ON WRIT OF CERTIORARI TO THE UNITED STATES COURT OF APPEALS FOR THE FIRST CIRCUIT

[June 25, 1998]

Justice Stevens, with whom Justice Breyer joins, concurring.

The Court’s opinion demonstrates that respondent’s HIV infection easily falls within the statute’s definition of “disability.” Moreover, the Court’s discussion in Part III of the relevant evidence has persuaded me that the judgment of the Court of Appeals should be affirmed. I do not believe petitioner has sustained his burden of adducing evidence sufficient to raise a triable issue of fact on the significance of the risk posed by treating respondent in his office. The Court of Appeals reached that conclusion after a careful and extensive study of the record; its analysis on this question was perfectly consistent with the legal reasoning in Justice Kennedy’s opinion for the Court; and the latter opinion itself explains that petitioner relied on data that was inconclusive and speculative at best, see ante, at 27—28. Cf. General Electric Co. v. Joiner, 522 U.S. ___ (1997).

There are not, however, five Justices who agree that the judgment should be affirmed.
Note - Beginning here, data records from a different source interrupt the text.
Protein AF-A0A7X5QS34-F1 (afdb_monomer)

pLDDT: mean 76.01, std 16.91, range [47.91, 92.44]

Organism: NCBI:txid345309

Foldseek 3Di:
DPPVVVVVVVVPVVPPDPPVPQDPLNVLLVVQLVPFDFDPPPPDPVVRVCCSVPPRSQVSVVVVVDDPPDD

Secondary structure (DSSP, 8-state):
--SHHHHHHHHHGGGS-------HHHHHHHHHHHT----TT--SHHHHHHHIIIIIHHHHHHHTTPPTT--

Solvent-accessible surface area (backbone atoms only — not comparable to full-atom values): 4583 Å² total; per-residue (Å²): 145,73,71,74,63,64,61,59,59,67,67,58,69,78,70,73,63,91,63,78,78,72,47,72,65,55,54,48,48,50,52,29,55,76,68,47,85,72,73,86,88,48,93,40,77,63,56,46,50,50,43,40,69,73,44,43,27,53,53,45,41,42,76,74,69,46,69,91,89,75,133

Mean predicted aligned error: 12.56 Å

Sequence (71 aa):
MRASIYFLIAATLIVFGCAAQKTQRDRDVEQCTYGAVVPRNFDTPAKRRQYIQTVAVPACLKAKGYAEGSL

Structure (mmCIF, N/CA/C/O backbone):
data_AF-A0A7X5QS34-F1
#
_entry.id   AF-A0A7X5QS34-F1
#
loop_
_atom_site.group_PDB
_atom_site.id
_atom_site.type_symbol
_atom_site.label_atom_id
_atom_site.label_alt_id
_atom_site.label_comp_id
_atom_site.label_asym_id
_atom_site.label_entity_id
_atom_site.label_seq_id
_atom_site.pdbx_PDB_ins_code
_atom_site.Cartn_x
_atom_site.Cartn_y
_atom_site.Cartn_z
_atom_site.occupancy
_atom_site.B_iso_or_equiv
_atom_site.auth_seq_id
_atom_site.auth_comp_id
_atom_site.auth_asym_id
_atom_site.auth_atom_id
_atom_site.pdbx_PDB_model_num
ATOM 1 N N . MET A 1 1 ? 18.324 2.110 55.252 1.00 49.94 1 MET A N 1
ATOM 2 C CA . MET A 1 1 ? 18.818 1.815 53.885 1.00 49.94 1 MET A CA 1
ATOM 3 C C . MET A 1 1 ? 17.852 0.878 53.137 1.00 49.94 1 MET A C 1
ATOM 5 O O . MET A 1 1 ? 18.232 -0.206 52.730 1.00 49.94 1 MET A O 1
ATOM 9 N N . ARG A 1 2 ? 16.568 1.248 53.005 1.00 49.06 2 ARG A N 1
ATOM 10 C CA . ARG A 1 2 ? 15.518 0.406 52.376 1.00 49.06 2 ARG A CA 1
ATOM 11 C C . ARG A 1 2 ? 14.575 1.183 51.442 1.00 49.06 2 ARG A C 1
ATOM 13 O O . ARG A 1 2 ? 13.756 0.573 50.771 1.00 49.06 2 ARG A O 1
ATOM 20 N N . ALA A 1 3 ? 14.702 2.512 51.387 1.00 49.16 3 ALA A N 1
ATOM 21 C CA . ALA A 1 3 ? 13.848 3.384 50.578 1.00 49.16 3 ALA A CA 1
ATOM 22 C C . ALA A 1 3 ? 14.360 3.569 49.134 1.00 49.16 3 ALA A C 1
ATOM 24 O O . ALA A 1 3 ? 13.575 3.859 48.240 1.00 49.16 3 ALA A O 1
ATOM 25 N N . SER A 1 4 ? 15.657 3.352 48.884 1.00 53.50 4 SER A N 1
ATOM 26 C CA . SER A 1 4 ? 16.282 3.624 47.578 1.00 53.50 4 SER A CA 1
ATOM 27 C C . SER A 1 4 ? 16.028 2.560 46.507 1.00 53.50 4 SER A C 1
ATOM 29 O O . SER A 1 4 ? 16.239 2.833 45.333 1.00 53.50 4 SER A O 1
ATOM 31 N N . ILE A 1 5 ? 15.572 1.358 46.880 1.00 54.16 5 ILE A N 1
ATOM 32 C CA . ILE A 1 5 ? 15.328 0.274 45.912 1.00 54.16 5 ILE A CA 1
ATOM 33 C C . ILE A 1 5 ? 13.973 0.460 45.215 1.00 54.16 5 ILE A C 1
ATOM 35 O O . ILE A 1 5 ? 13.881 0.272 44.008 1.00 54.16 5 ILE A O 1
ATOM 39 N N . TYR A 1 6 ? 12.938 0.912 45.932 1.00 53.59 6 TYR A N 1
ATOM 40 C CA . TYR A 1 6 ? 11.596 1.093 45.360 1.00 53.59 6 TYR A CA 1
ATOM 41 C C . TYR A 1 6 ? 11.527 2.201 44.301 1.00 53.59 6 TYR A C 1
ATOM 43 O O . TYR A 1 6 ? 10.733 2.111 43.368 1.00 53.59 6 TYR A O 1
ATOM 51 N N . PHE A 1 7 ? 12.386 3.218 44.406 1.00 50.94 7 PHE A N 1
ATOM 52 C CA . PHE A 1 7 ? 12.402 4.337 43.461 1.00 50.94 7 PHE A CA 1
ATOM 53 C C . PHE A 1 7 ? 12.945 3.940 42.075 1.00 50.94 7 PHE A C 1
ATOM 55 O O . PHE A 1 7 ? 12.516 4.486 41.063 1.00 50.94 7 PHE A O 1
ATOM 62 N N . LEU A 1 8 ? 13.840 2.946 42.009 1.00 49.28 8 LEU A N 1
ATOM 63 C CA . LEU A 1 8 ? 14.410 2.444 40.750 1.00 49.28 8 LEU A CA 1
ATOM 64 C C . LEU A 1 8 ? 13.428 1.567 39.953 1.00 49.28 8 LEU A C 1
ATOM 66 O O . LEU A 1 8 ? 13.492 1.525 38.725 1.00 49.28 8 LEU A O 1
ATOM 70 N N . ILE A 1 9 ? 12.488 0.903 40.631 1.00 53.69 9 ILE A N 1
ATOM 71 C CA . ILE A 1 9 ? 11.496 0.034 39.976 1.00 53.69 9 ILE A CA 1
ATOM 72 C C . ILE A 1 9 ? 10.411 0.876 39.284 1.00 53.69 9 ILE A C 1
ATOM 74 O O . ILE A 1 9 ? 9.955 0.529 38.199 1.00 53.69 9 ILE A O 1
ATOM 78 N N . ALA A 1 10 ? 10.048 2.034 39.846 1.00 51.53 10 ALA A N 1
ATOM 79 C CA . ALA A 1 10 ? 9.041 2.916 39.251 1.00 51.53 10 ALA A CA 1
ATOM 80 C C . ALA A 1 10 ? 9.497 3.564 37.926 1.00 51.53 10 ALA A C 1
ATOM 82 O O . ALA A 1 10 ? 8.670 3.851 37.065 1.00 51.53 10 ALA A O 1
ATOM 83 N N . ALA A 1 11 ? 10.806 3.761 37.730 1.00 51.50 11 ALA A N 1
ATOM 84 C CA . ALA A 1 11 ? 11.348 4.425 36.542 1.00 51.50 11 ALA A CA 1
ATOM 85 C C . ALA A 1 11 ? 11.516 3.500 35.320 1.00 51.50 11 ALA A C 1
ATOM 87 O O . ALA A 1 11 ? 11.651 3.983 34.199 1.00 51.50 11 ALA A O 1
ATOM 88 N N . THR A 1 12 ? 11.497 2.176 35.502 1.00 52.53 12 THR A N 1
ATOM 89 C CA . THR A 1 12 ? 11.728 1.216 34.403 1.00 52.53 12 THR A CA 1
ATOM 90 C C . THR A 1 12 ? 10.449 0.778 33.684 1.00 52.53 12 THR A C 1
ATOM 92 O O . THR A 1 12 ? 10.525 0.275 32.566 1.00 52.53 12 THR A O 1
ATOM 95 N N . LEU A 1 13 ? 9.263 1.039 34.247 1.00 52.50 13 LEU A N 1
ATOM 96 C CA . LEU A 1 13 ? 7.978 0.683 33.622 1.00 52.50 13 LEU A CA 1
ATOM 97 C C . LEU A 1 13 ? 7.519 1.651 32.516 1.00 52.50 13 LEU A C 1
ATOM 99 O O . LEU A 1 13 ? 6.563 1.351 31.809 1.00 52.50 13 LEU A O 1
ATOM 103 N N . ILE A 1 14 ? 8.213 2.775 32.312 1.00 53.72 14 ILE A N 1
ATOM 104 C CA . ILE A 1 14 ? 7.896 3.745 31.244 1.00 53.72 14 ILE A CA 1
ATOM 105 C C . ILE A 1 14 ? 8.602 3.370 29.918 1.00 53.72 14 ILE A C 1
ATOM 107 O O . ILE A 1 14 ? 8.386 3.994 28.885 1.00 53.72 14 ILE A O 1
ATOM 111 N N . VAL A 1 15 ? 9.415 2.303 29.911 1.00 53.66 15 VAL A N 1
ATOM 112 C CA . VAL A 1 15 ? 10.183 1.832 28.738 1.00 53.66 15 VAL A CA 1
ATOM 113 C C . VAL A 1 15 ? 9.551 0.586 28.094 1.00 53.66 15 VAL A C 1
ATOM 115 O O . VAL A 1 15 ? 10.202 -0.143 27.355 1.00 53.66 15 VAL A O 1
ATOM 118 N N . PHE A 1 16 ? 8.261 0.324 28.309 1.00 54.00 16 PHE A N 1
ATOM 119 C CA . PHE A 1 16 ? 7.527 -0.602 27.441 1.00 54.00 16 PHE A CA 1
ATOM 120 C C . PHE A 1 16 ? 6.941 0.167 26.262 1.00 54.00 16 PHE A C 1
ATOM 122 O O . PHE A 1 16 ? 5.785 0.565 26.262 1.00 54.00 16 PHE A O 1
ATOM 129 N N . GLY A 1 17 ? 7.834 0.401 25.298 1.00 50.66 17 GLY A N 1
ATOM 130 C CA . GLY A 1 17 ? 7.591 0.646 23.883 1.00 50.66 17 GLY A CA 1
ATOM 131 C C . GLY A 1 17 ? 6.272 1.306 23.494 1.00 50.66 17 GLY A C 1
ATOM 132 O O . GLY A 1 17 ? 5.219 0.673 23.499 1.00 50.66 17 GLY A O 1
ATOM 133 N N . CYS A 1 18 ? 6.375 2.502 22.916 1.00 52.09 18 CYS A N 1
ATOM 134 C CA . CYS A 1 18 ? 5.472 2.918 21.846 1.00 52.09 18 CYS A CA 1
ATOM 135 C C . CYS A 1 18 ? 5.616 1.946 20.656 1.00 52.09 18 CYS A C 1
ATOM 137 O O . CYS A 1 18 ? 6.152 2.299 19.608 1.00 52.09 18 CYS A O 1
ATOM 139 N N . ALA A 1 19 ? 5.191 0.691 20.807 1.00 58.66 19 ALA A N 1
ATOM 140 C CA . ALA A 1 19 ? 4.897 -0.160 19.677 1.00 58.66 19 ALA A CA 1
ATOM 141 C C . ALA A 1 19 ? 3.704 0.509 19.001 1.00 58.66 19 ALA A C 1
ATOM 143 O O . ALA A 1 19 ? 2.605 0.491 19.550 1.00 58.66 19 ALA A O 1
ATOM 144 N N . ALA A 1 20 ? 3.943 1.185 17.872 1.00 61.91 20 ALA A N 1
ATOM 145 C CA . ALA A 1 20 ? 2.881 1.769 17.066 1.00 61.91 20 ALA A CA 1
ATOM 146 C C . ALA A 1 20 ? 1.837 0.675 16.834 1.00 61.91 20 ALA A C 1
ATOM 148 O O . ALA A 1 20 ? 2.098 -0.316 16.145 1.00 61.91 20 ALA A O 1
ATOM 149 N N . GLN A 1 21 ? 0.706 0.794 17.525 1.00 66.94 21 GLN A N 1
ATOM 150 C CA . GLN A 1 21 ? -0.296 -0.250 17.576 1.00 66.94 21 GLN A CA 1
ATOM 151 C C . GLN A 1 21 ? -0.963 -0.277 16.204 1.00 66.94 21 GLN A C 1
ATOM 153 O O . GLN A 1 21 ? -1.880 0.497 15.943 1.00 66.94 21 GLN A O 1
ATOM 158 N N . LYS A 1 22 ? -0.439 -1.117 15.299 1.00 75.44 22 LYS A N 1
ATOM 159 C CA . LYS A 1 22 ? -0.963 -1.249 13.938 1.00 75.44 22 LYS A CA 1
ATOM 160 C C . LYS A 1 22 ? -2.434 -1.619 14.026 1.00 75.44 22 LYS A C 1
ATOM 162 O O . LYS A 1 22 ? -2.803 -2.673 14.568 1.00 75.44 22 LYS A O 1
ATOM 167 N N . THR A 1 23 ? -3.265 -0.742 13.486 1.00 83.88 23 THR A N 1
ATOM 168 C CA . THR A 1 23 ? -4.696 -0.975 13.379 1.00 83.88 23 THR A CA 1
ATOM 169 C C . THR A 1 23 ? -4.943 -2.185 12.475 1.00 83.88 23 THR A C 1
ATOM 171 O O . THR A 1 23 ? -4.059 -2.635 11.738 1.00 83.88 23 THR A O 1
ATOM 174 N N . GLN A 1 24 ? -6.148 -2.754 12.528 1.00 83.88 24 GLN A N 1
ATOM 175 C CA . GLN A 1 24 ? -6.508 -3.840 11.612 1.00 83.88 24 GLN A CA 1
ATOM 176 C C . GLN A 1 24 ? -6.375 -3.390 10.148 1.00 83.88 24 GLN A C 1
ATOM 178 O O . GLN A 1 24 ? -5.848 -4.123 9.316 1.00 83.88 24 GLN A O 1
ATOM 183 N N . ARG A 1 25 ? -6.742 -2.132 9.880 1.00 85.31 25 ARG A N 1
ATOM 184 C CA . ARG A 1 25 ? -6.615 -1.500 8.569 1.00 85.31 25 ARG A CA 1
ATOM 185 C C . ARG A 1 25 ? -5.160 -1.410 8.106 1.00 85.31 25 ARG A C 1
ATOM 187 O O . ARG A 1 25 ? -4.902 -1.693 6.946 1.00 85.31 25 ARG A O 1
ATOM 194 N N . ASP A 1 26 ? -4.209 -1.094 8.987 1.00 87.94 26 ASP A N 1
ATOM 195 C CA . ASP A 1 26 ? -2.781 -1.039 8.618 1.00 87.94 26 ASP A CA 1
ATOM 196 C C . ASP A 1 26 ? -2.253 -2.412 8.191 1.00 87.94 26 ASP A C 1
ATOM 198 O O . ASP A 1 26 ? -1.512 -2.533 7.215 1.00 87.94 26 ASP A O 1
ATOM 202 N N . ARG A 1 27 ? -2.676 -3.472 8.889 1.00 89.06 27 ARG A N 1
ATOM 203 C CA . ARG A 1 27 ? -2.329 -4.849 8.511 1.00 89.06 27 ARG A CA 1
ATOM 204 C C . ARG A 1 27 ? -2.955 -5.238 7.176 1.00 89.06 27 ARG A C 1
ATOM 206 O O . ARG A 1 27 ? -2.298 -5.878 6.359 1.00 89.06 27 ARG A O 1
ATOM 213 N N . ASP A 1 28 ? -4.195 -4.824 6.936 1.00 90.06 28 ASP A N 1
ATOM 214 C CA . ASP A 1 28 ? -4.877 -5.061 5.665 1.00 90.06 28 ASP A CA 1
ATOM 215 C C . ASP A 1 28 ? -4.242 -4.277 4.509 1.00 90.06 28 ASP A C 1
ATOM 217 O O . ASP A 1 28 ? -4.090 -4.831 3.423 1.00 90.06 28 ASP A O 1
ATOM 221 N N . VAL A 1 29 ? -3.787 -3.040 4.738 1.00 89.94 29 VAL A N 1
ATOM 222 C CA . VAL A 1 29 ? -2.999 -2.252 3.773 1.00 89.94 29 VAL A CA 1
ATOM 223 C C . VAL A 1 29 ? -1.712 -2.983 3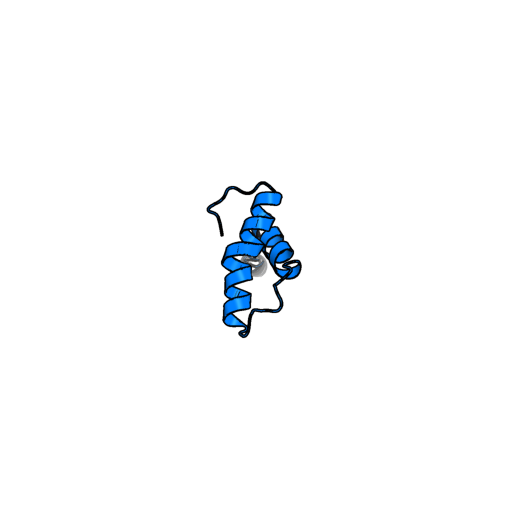.404 1.00 89.94 29 VAL A C 1
ATOM 225 O O . VAL A 1 29 ? -1.402 -3.113 2.217 1.00 89.94 29 VAL A O 1
ATOM 228 N N . GLU A 1 30 ? -0.971 -3.489 4.393 1.00 90.31 30 GLU A N 1
ATOM 229 C CA . GLU A 1 30 ? 0.247 -4.267 4.153 1.00 90.31 30 GLU A CA 1
ATOM 230 C C . GLU A 1 30 ? -0.065 -5.521 3.335 1.00 90.31 30 GLU A C 1
ATOM 232 O O . GLU A 1 30 ? 0.555 -5.752 2.297 1.00 90.31 30 GLU A O 1
ATOM 237 N N . GLN A 1 31 ? -1.077 -6.293 3.735 1.00 90.81 31 GLN A N 1
ATOM 238 C CA . GLN A 1 31 ? -1.473 -7.508 3.028 1.00 90.81 31 GLN A CA 1
ATOM 239 C C . GLN A 1 31 ? -1.898 -7.221 1.577 1.00 90.81 31 GLN A C 1
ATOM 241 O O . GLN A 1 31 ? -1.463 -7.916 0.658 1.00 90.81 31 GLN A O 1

Nor does it appear that there are five Justices who favor a remand for further proceedings consistent with the views expressed in either Justice Kennedy’s opinion for the Court or the opinion of the Chief Justice. Because I am in agreement with the legal analysis in Justice Kennedy’s opinion, in order to provide a judgment supported by a majority, I join that opinion even though I would prefer an outright affirmance. Cf. Screws v. United States, 325 U.S. 91, 134 (1945) (Rutledge, J., concurring in result).